There are also two batch helpers:

• main_2_3_batch.py
• main_5_6_step.py

Repository Layout

• adversarial_train/: adversarial training experiments and saved checkpoints
• adversarial_train_data_train/, adversarial_train_data_test/: generated train/test assets
• conv_network_simulation/: convolution-layer simulation and inequality generation
• mnist_predict_write_example/: saved MNIST examples and intermediate outputs
• model_9_9/: baseline trained model checkpoint
• reluplex_to_ae/: temporary adversarial feature reconstruction data
• s2_parameter/, s2_parameter_divided/: exported network parameters
• transform_nnet_parameter/: verification-format transformation outputs
• z3_application/: older Z3-based experiments
• z_pulp_application/: LP-based reconstruction pipeline, logs, and image outputs

Environment Notes

This codebase is legacy research code, but the repository has been adjusted so that it can be rerun from the repository root without mirroring the author's original directory layout.

• It uses TensorFlow 1.x style APIs such as tf.placeholder and tf.contrib.
• Legacy imports from mycode.mnist_all_minish_one_map_9_9 are now supported in-repo.
• Path configuration is centralized in s0_parameter_all.py and can be overridden with environment variables.
• External Reluplex / Leaky-Reluplex runs are not bundled here; this repository prepares data for those tools and consumes their results.

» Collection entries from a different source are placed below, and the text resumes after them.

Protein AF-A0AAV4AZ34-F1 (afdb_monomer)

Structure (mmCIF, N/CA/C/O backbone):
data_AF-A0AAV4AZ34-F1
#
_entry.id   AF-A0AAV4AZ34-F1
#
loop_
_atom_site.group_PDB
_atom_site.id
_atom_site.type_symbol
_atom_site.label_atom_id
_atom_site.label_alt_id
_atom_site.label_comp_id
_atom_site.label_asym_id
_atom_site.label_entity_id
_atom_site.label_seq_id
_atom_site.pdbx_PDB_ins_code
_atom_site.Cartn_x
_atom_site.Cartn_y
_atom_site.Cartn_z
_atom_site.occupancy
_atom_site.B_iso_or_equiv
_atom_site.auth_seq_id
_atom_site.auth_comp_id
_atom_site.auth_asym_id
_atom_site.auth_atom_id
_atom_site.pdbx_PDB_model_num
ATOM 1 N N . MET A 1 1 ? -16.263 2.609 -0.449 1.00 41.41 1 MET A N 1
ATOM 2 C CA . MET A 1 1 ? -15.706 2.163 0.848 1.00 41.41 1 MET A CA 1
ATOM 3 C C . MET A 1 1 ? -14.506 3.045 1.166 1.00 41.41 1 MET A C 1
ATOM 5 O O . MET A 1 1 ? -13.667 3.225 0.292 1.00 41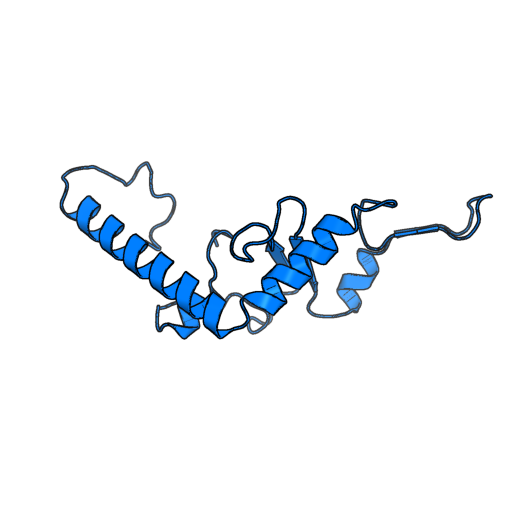.41 1 MET A O 1
ATOM 9 N N . GLN A 1 2 ? -14.463 3.686 2.335 1.00 37.03 2 GLN A N 1
ATOM 10 C CA . GLN A 1 2 ? -13.399 4.640 2.668 1.00 37.03 2 GLN A CA 1
ATOM 11 C C . GLN A 1 2 ? -12.054 3.900 2.786 1.00 37.03 2 GLN A C 1
ATOM 13 O O . GLN A 1 2 ? -11.933 2.904 3.496 1.00 37.03 2 GLN A O 1
ATOM 18 N N . THR A 1 3 ? -11.043 4.349 2.045 1.00 48.78 3 THR A N 1
ATOM 19 C CA . THR A 1 3 ? -9.789 3.611 1.783 1.00 48.78 3 THR A CA 1
ATOM 20 C C . THR A 1 3 ? -8.745 3.729 2.901 1.00 48.78 3 THR A C 1
ATOM 22 O O . THR A 1 3 ? -7.581 3.379 2.719 1.00 48.78 3 THR A O 1
ATOM 25 N N . SER A 1 4 ? -9.129 4.244 4.070 1.00 58.47 4 SER A N 1
ATOM 26 C CA . SER A 1 4 ? -8.204 4.661 5.127 1.00 58.47 4 SER A CA 1
ATOM 27 C C . SER A 1 4 ? -8.305 3.828 6.406 1.00 58.47 4 SER A C 1
ATOM 29 O O . SER A 1 4 ? -8.101 4.372 7.482 1.00 58.47 4 SER A O 1
ATOM 31 N N . ARG A 1 5 ? -8.627 2.532 6.349 1.00 69.00 5 ARG A N 1
ATOM 32 C CA . ARG A 1 5 ? -8.513 1.654 7.530 1.00 69.00 5 ARG A CA 1
ATOM 33 C C . ARG A 1 5 ? -7.797 0.348 7.187 1.00 69.00 5 ARG A C 1
ATOM 35 O O . ARG A 1 5 ? -7.873 -0.108 6.045 1.00 69.00 5 ARG A O 1
ATOM 42 N N . PRO A 1 6 ? -7.102 -0.282 8.153 1.00 80.50 6 PRO A N 1
ATOM 43 C CA . PRO A 1 6 ? -6.447 -1.573 7.955 1.00 80.50 6 PRO A CA 1
ATOM 44 C C . PRO A 1 6 ? -7.466 -2.732 7.985 1.00 80.50 6 PRO A C 1
ATOM 46 O O . PRO A 1 6 ? -7.365 -3.634 8.815 1.00 80.50 6 PRO A O 1
ATOM 49 N N . TRP A 1 7 ? -8.441 -2.718 7.071 1.00 86.56 7 TRP A N 1
ATOM 50 C CA . TRP A 1 7 ? -9.665 -3.532 7.099 1.00 86.56 7 TRP A CA 1
ATOM 51 C C . TRP A 1 7 ? -9.451 -5.032 7.334 1.00 86.56 7 TRP A C 1
ATOM 53 O O . TRP A 1 7 ? -10.171 -5.623 8.128 1.00 86.56 7 TRP A O 1
ATOM 63 N N . ARG A 1 8 ? -8.425 -5.652 6.730 1.00 90.50 8 ARG A N 1
ATOM 64 C CA . ARG A 1 8 ? -8.131 -7.084 6.947 1.00 90.50 8 ARG A CA 1
ATOM 65 C C . ARG A 1 8 ? -7.747 -7.403 8.396 1.00 90.50 8 ARG A C 1
ATOM 67 O O . ARG A 1 8 ? -8.057 -8.483 8.880 1.00 90.50 8 ARG A O 1
ATOM 74 N N . ARG A 1 9 ? -7.045 -6.495 9.082 1.00 93.62 9 ARG A N 1
ATOM 75 C CA . ARG A 1 9 ? -6.686 -6.673 10.501 1.00 93.62 9 ARG A CA 1
ATOM 76 C C . ARG A 1 9 ? -7.880 -6.395 11.404 1.00 93.62 9 ARG A C 1
ATOM 78 O O . ARG A 1 9 ? -8.074 -7.118 12.364 1.00 93.62 9 ARG A O 1
ATOM 85 N N . VAL A 1 10 ? -8.694 -5.398 11.057 1.00 93.31 10 VAL A N 1
ATOM 86 C CA . VAL A 1 10 ? -9.949 -5.091 11.763 1.00 93.31 10 VAL A CA 1
ATOM 87 C C . VAL A 1 10 ? -10.905 -6.291 11.711 1.00 93.31 10 VAL A C 1
ATOM 89 O O . VAL A 1 10 ? -11.397 -6.713 12.749 1.00 93.31 10 VAL A O 1
ATOM 92 N N . GLU A 1 11 ? -11.050 -6.926 10.544 1.00 94.25 11 GLU A N 1
ATOM 93 C CA . GLU A 1 11 ? -11.782 -8.193 10.380 1.00 94.25 11 GLU A CA 1
ATOM 94 C C . GLU A 1 11 ? -11.202 -9.307 11.275 1.00 94.25 11 GLU A C 1
ATOM 96 O O . GLU A 1 11 ? -11.935 -9.966 12.004 1.00 94.25 11 GLU A O 1
ATOM 101 N N . LYS A 1 12 ? -9.871 -9.489 11.291 1.00 94.25 12 LYS A N 1
ATOM 102 C CA . LYS A 1 12 ? -9.201 -10.480 12.160 1.00 94.25 12 LYS A CA 1
ATOM 103 C C . LYS A 1 12 ? -9.374 -10.214 13.660 1.00 94.25 12 LYS A C 1
ATOM 105 O O . LYS A 1 12 ? -9.215 -11.139 14.448 1.00 94.25 12 LYS A O 1
ATOM 110 N N . LEU A 1 13 ? -9.661 -8.974 14.057 1.00 95.62 13 LEU A N 1
ATOM 111 C CA . LEU A 1 13 ? -9.964 -8.606 15.443 1.00 95.62 13 LEU A CA 1
ATOM 112 C C . LEU A 1 13 ? -11.428 -8.884 15.828 1.00 95.62 13 LEU A C 1
ATOM 114 O O . LEU A 1 13 ? -11.782 -8.671 16.982 1.00 95.62 13 LEU A O 1
ATOM 118 N N . GLY A 1 14 ? -12.264 -9.365 14.899 1.00 95.25 14 GLY A N 1
ATOM 119 C CA . GLY A 1 14 ? -13.657 -9.743 15.159 1.00 95.25 14 GLY A CA 1
ATOM 120 C C . GLY A 1 14 ? -14.685 -8.641 14.894 1.00 95.25 14 GLY A C 1
ATOM 121 O O . GLY A 1 14 ? -15.860 -8.834 15.186 1.00 95.25 14 GLY A O 1
ATOM 122 N N . TYR A 1 15 ? -14.271 -7.501 14.336 1.00 92.94 15 TYR A N 1
ATOM 123 C CA . TYR A 1 15 ? -15.210 -6.471 13.893 1.00 92.94 15 TYR A CA 1
ATOM 124 C C . TYR A 1 15 ? -15.963 -6.931 12.643 1.00 92.94 15 TYR A C 1
ATOM 126 O O . TYR A 1 15 ? -15.385 -7.584 11.770 1.00 92.94 15 TYR A O 1
ATOM 134 N N . ASP A 1 16 ? -17.224 -6.516 12.527 1.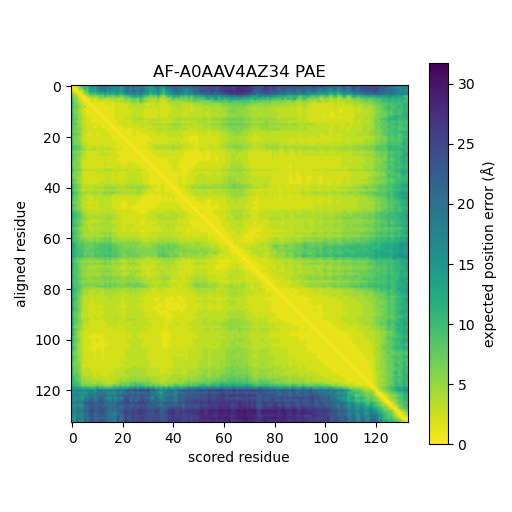00 92.81 16 ASP A N 1
ATOM 135 C CA . ASP A 1 16 ? -18.020 -6.748 11.325 1.00 92.81 16 ASP A CA 1
ATOM 136 C C . ASP A 1 16 ? -17.488 -5.892 10.166 1.00 92.81 16 ASP A C 1
ATOM 138 O O . ASP A 1 16 ? -17.635 -4.667 10.128 1.00 92.81 16 ASP A O 1
ATOM 142 N N . VAL A 1 17 ? -16.780 -6.542 9.243 1.00 91.88 17 VAL A N 1
ATOM 143 C CA . VAL A 1 17 ? -16.187 -5.917 8.061 1.00 91.88 17 VAL A CA 1
ATOM 144 C C . VAL A 1 17 ? -16.694 -6.671 6.835 1.00 91.88 17 VAL A C 1
ATOM 146 O O . VAL A 1 17 ? -16.341 -7.841 6.661 1.00 91.88 17 VAL A O 1
ATOM 149 N N . PRO A 1 18 ? -17.456 -6.015 5.938 1.00 92.19 18 PRO A N 1
ATOM 150 C CA . PRO A 1 18 ? -17.874 -6.628 4.686 1.00 92.19 18 PRO A CA 1
ATOM 151 C C . PRO A 1 18 ? -16.671 -7.119 3.884 1.00 92.19 18 PRO A C 1
ATOM 153 O O . PRO A 1 18 ? -15.625 -6.464 3.859 1.00 92.19 18 PRO A O 1
ATOM 156 N N . VAL A 1 19 ? -16.819 -8.240 3.178 1.00 93.44 19 VAL A N 1
ATOM 157 C CA . VAL A 1 19 ? -15.763 -8.730 2.284 1.00 93.44 19 VAL A CA 1
ATOM 158 C C . VAL A 1 19 ? -15.474 -7.664 1.223 1.00 93.44 19 VAL A C 1
ATOM 160 O O . VAL A 1 19 ? -16.371 -7.198 0.525 1.00 93.44 19 VAL A O 1
ATOM 163 N N . TRP A 1 20 ? -14.209 -7.258 1.124 1.00 92.06 20 TRP A N 1
ATOM 164 C CA . TRP A 1 20 ? -13.791 -6.110 0.310 1.00 92.06 20 TRP A CA 1
ATOM 165 C C . TRP A 1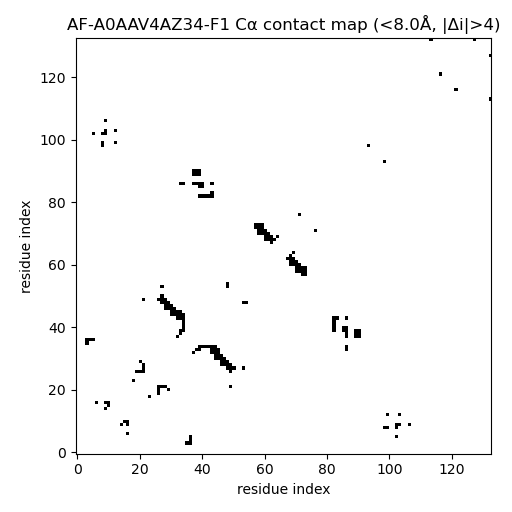 20 ? -12.584 -6.398 -0.592 1.00 92.06 20 TRP A C 1
ATOM 167 O O . TRP A 1 20 ? -12.268 -5.594 -1.465 1.00 92.06 20 TRP A O 1
ATOM 177 N N . ASP A 1 21 ? -11.887 -7.516 -0.370 1.00 95.38 21 ASP A N 1
ATOM 178 C CA . ASP A 1 21 ? -10.663 -7.882 -1.088 1.00 95.38 21 ASP A CA 1
ATOM 179 C C . ASP A 1 21 ? -10.940 -8.853 -2.254 1.00 95.38 21 ASP A C 1
ATOM 181 O O . ASP A 1 21 ? -12.076 -9.007 -2.702 1.00 95.38 21 ASP A O 1
ATOM 185 N N . PHE A 1 22 ? -9.905 -9.520 -2.773 1.00 96.62 22 PHE A N 1
ATOM 186 C CA . PHE A 1 22 ? -10.018 -10.436 -3.915 1.00 96.62 22 PHE A CA 1
ATOM 187 C C . PHE A 1 22 ? -10.932 -11.651 -3.686 1.00 96.62 22 PHE A C 1
ATOM 189 O O . PHE A 1 22 ? -11.252 -12.341 -4.657 1.00 96.62 22 PHE A O 1
ATOM 196 N N . ARG A 1 23 ? -11.382 -11.907 -2.446 1.00 95.75 23 ARG A N 1
ATOM 197 C CA . ARG A 1 23 ? -12.465 -12.863 -2.162 1.00 95.75 23 ARG A CA 1
ATOM 198 C C . ARG A 1 23 ? -13.773 -12.467 -2.855 1.00 95.75 23 ARG A C 1
ATOM 200 O O . ARG A 1 23 ? -14.555 -13.345 -3.203 1.00 95.75 23 ARG A O 1
ATOM 207 N N . CYS A 1 24 ? -13.995 -11.177 -3.109 1.00 96.94 24 CYS A N 1
ATOM 208 C CA . CYS A 1 24 ? -15.100 -10.705 -3.936 1.00 96.94 24 CYS A CA 1
ATOM 209 C C . CYS A 1 24 ? -14.809 -10.981 -5.425 1.00 96.94 24 CYS A C 1
ATOM 211 O O . CYS A 1 24 ? -13.836 -10.441 -5.963 1.00 96.94 24 CYS A O 1
ATOM 213 N N . PRO A 1 25 ? -15.647 -11.761 -6.141 1.00 95.88 25 PRO A N 1
ATOM 214 C CA . PRO A 1 25 ? -15.365 -12.157 -7.523 1.00 95.88 25 PRO A CA 1
ATOM 215 C C . PRO A 1 25 ? -15.132 -10.982 -8.482 1.00 95.88 25 PRO A C 1
ATOM 217 O O . PRO A 1 25 ? -14.239 -11.068 -9.325 1.00 95.88 25 PRO A O 1
ATOM 220 N N . GLY A 1 26 ? -15.876 -9.884 -8.304 1.00 96.69 26 GLY A N 1
ATOM 221 C CA . GLY A 1 26 ? -15.793 -8.681 -9.136 1.00 96.69 26 GLY A CA 1
ATOM 222 C C . GLY A 1 26 ? -14.602 -7.758 -8.851 1.00 96.69 26 GLY A C 1
ATOM 223 O O . GLY A 1 26 ? -14.371 -6.827 -9.617 1.00 96.69 26 GLY A O 1
ATOM 224 N N . VAL A 1 27 ? -13.831 -7.985 -7.782 1.00 97.75 27 VAL A N 1
ATOM 225 C CA . VAL A 1 27 ? -12.643 -7.167 -7.490 1.00 97.75 27 VAL A CA 1
ATOM 226 C C . VAL A 1 27 ? -11.492 -7.620 -8.382 1.00 97.75 27 VAL A C 1
ATOM 228 O O . VAL A 1 27 ? -11.023 -8.751 -8.273 1.00 97.75 27 VAL A O 1
ATOM 231 N N . THR A 1 28 ? -11.013 -6.733 -9.252 1.00 98.00 28 THR A N 1
ATOM 232 C CA . THR A 1 28 ? -9.915 -7.006 -10.200 1.00 98.00 28 THR A CA 1
ATOM 233 C C . THR A 1 28 ? -8.593 -6.358 -9.794 1.00 98.00 28 THR A C 1
ATOM 235 O O . THR A 1 28 ? -7.528 -6.833 -10.192 1.00 98.00 28 THR A O 1
ATOM 238 N N . SER A 1 29 ? -8.631 -5.318 -8.958 1.00 97.94 29 SER A N 1
ATOM 239 C CA . SER A 1 29 ? -7.444 -4.645 -8.428 1.00 97.94 29 SER A CA 1
ATOM 240 C C . SER A 1 29 ? -7.692 -4.023 -7.055 1.00 97.94 29 SER A C 1
ATOM 242 O O . SER A 1 29 ? -8.813 -3.612 -6.762 1.00 97.94 29 SER A O 1
ATOM 244 N N . ILE A 1 30 ? -6.638 -3.897 -6.249 1.00 97.31 30 ILE A N 1
ATOM 245 C CA . ILE A 1 30 ? -6.646 -3.243 -4.935 1.00 97.31 30 ILE A CA 1
ATOM 246 C C . ILE A 1 30 ? -5.422 -2.336 -4.836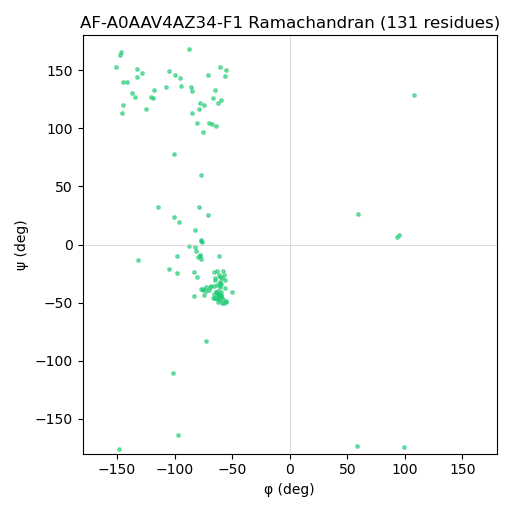 1.00 97.31 30 ILE A C 1
ATOM 248 O O . ILE A 1 30 ? -4.293 -2.792 -5.029 1.00 97.31 30 ILE A O 1
ATOM 252 N N . SER A 1 31 ? -5.632 -1.065 -4.495 1.00 96.50 31 SER A N 1
ATOM 253 C CA . SER A 1 31 ? -4.555 -0.165 -4.083 1.00 96.50 31 SER A CA 1
ATOM 254 C C . SER A 1 31 ? -4.435 -0.121 -2.561 1.00 96.50 31 SER A C 1
ATOM 256 O O . SER A 1 31 ? -5.431 -0.181 -1.838 1.00 96.50 31 SER A O 1
ATOM 258 N N . ALA A 1 32 ? -3.203 -0.031 -2.061 1.00 94.94 32 ALA A N 1
ATOM 259 C CA . ALA A 1 32 ? -2.930 0.071 -0.633 1.00 94.94 32 ALA A CA 1
ATOM 260 C C . ALA A 1 32 ? -1.716 0.966 -0.366 1.00 94.94 32 ALA A C 1
ATOM 262 O O . ALA A 1 32 ? -0.591 0.680 -0.777 1.00 94.94 32 ALA A O 1
ATOM 263 N N . ASP A 1 33 ? -1.933 2.039 0.390 1.00 95.12 33 ASP A N 1
ATOM 264 C CA . ASP A 1 33 ? -0.865 2.969 0.737 1.00 95.12 33 ASP A CA 1
ATOM 265 C C . ASP A 1 33 ? -0.031 2.441 1.905 1.00 95.12 33 ASP A C 1
ATOM 267 O O . ASP A 1 33 ? -0.417 2.524 3.077 1.00 95.12 33 ASP A O 1
ATOM 271 N N . VAL A 1 34 ? 1.168 1.951 1.592 1.00 94.19 34 VAL A N 1
ATOM 272 C CA . VAL A 1 34 ? 2.133 1.481 2.596 1.00 94.19 34 VAL A CA 1
ATOM 273 C C . VAL A 1 34 ? 2.602 2.636 3.491 1.00 94.19 34 VAL A C 1
ATOM 275 O O . VAL A 1 34 ? 2.855 2.446 4.678 1.00 94.19 34 VAL A O 1
ATOM 278 N N . HIS A 1 35 ? 2.619 3.866 2.974 1.00 95.38 35 HIS A N 1
ATOM 279 C CA . HIS A 1 35 ? 2.938 5.068 3.751 1.00 95.38 35 HIS A CA 1
ATOM 280 C C . HIS A 1 35 ? 1.805 5.586 4.667 1.00 95.38 35 HIS A C 1
ATOM 282 O O . HIS A 1 35 ? 1.900 6.692 5.218 1.00 95.38 35 HIS A O 1
ATOM 288 N N . LYS A 1 36 ? 0.665 4.878 4.725 1.00 94.00 36 LYS A N 1
ATOM 289 C CA . LYS A 1 36 ? -0.439 5.134 5.667 1.00 94.00 36 LYS A CA 1
ATOM 290 C C . LYS A 1 36 ? -0.357 4.113 6.804 1.00 94.00 36 LYS A C 1
ATOM 292 O O . LYS A 1 36 ? 0.599 4.117 7.569 1.00 94.00 36 LYS A O 1
ATOM 297 N N . TYR A 1 37 ? -1.307 3.183 6.872 1.00 94.50 37 TYR A N 1
ATOM 298 C CA . TYR A 1 37 ? -1.354 2.126 7.888 1.00 94.50 37 TYR A CA 1
ATOM 299 C C . TYR A 1 37 ? -0.369 0.976 7.629 1.00 94.50 37 TYR A C 1
ATOM 301 O O . TYR A 1 37 ? -0.369 -0.012 8.358 1.00 94.50 37 TYR A O 1
ATOM 309 N N . GLY A 1 38 ? 0.468 1.080 6.591 1.00 93.69 38 GLY A N 1
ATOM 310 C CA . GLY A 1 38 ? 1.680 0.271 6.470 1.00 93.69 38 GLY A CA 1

Likely Python dependencies include:

• tensorflow (1.x)
• numpy
• scikit-image
• matplotlib
• pulp
• tensorboard
• scikit-learn

Minimal Setup Checklist

If you want to rerun the pipeline, start here:

1. Install dependencies from requirements.txt.
2. Place MNIST under data_set/mnist_data/ or export the CONV_RELUPLEX_MNIST_* environment variables.
3. Run python scripts/check_setup.py.
4. Train or reuse a checkpoint from model_9_9/ or adversarial_train/.
5. Run the step scripts in sequence from s1 through s9.
6. Use Reluplex or Leaky-Reluplex externally between s3 and s4.

Related External Tools

• Reluplex: https://github.com/guykatzz/ReluplexCav2017
• Leaky-Reluplex: https://github.com/Lzsxx/Leaky-Reluplex

These external tools are referenced by the pipeline but are not vendored in this repository. In particular, glpk-4.60/, nnet/, and upstream Reluplex / Leaky-Reluplex source code are not redistributed here.

Current Status

The repository is now versioned and published on GitHub. It is best understood as a preserved experimental code snapshot rather than a cleaned production package.

License

This project is licensed under the MIT License. See LICENSE for details.